The 85mm f/1.2L II, while one of the most stunning portrait lenses ever made, does have some significant disadvantages expressed by users that can pop up even in portrait scenarios (especially portraits during events or outdoors):
85mm f/1.2L II disadvantages:
* Durability - exposed rear element near flush with mount resulting in precarious lens changes in the field, focus motor susceptible to damage when barrel extended and powered off, lack of weather sealing
* Autofocus - Slow on most bodies (1D excluded) due to higher voltage required to drive motor efficiently with large elements & extending barrel
* Manual focus by wire - some dislike this style of focusing, as it may feel less responsive and does not work when camera is powered off

The 50mm f/1.0L had virtually all of these disadvantages and Canon was able to rectify virtually all of them by releasing a slightly slower 50mm f/1.2L, which retains most of the look of the f/1.0 but with increased sharpness and less distracting flare.
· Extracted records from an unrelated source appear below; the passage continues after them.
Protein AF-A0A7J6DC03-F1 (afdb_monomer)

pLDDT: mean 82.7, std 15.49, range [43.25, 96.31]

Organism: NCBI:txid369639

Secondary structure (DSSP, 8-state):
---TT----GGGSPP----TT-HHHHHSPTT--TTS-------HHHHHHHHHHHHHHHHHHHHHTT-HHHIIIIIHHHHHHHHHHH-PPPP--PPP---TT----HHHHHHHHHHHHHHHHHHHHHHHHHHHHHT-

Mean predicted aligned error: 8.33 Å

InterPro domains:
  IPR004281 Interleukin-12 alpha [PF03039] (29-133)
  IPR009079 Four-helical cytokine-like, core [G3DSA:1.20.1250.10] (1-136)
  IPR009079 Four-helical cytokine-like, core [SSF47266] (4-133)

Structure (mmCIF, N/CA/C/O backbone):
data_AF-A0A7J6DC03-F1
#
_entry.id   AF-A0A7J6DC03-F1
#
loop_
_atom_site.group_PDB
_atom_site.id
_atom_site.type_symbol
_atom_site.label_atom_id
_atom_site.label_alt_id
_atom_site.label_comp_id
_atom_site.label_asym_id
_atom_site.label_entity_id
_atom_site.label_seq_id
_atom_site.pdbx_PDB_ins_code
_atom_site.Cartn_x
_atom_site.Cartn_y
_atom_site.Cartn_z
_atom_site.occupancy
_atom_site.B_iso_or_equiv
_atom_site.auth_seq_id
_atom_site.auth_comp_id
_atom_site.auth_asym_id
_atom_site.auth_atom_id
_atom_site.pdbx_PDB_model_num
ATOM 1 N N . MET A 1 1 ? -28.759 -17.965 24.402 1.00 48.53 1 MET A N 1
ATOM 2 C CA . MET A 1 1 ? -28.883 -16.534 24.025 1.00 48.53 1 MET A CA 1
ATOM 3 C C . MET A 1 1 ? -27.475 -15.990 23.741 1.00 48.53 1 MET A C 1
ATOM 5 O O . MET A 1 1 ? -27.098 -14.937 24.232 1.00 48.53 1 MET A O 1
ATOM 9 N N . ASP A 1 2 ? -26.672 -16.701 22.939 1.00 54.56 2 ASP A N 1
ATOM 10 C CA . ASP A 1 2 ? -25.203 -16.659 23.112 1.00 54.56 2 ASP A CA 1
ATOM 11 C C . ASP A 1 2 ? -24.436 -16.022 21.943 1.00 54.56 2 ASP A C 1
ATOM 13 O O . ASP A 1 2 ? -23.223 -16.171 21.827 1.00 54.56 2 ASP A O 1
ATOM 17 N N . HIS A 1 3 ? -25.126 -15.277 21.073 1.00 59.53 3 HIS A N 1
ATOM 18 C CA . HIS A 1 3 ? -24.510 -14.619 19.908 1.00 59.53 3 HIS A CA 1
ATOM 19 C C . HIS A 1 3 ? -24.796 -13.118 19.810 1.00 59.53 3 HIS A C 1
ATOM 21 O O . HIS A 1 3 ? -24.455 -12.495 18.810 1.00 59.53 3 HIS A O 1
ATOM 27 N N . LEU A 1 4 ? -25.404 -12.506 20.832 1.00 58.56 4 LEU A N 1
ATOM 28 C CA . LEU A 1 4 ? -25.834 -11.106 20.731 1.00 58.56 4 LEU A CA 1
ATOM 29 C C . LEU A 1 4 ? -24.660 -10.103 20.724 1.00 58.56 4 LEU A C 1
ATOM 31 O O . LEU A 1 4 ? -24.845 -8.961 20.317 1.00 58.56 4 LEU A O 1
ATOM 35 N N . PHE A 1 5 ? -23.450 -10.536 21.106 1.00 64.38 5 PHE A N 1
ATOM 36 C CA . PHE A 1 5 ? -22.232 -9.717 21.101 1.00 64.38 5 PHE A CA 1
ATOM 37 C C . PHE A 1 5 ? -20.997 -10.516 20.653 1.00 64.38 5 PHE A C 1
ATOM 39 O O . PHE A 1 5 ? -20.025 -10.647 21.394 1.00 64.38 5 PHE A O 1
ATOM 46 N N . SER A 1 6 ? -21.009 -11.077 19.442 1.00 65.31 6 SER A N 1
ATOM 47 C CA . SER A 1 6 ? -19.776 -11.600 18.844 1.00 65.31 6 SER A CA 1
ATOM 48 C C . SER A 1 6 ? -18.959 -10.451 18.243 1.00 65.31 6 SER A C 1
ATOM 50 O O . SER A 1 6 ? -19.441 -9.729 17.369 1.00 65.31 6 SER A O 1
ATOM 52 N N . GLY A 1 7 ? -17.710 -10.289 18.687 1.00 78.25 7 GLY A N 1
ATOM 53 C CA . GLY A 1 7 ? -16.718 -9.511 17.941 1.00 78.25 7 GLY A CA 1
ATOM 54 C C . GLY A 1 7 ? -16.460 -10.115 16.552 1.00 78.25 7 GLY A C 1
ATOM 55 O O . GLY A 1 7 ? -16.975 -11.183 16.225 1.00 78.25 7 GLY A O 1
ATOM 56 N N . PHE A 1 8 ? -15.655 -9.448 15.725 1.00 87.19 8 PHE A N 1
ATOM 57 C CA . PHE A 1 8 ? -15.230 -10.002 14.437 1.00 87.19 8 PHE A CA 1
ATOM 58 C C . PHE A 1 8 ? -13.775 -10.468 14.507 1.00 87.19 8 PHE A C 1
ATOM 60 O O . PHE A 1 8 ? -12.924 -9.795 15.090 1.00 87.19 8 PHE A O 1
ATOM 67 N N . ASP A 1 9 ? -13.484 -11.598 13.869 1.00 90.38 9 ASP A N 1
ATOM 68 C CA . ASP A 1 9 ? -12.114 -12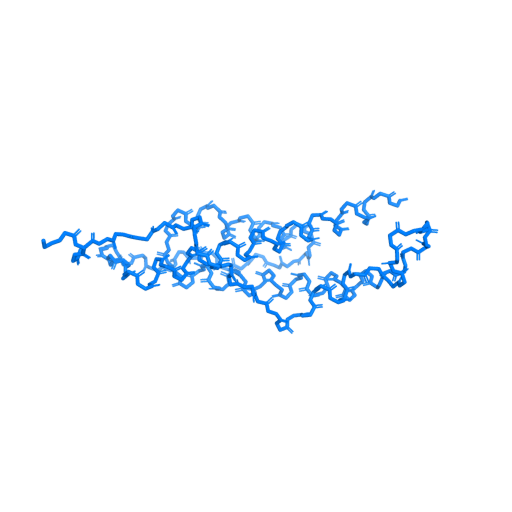.021 13.596 1.00 90.38 9 ASP A CA 1
ATOM 69 C C . ASP A 1 9 ? -11.671 -11.431 12.255 1.00 90.38 9 ASP A C 1
ATOM 71 O O . ASP A 1 9 ? -12.249 -11.726 11.204 1.00 90.38 9 ASP A O 1
ATOM 75 N N . CYS A 1 10 ? -10.641 -10.583 12.297 1.00 90.38 10 CYS A N 1
ATOM 76 C CA . CYS A 1 10 ? -10.083 -9.935 11.117 1.00 90.38 10 CYS A CA 1
ATOM 77 C C . CYS A 1 10 ? -9.468 -10.938 10.123 1.00 90.38 10 CYS A C 1
ATOM 79 O O . CYS A 1 10 ? -9.493 -10.724 8.906 1.00 90.38 10 CYS A O 1
ATOM 81 N N . THR A 1 11 ? -8.952 -12.071 10.605 1.00 89.94 11 THR A N 1
ATOM 82 C CA . THR A 1 11 ? -8.350 -13.098 9.744 1.00 89.94 11 THR A CA 1
ATOM 83 C C . THR A 1 11 ? -9.378 -13.715 8.793 1.00 89.94 11 THR A C 1
ATOM 85 O O . THR A 1 11 ? -9.044 -13.964 7.635 1.00 89.94 11 THR A O 1
ATOM 88 N N . GLN A 1 12 ? -10.642 -13.801 9.221 1.00 92.75 12 GLN A N 1
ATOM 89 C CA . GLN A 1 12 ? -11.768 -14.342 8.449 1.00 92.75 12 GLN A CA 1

While the 50mm f/1.2L is not the most popular lens as it is challenging to use and not the sharpest, it is both far easier to use and sharper than the 50mm f/1.0L. The 50mm f/1.2L is currently my go-to lens for event portraits; I wish I could also regularly use the 85mm f/1.2L II but some of its design characteristics do not appear compatible with the often hectic and unpredictable events that could occur during an event.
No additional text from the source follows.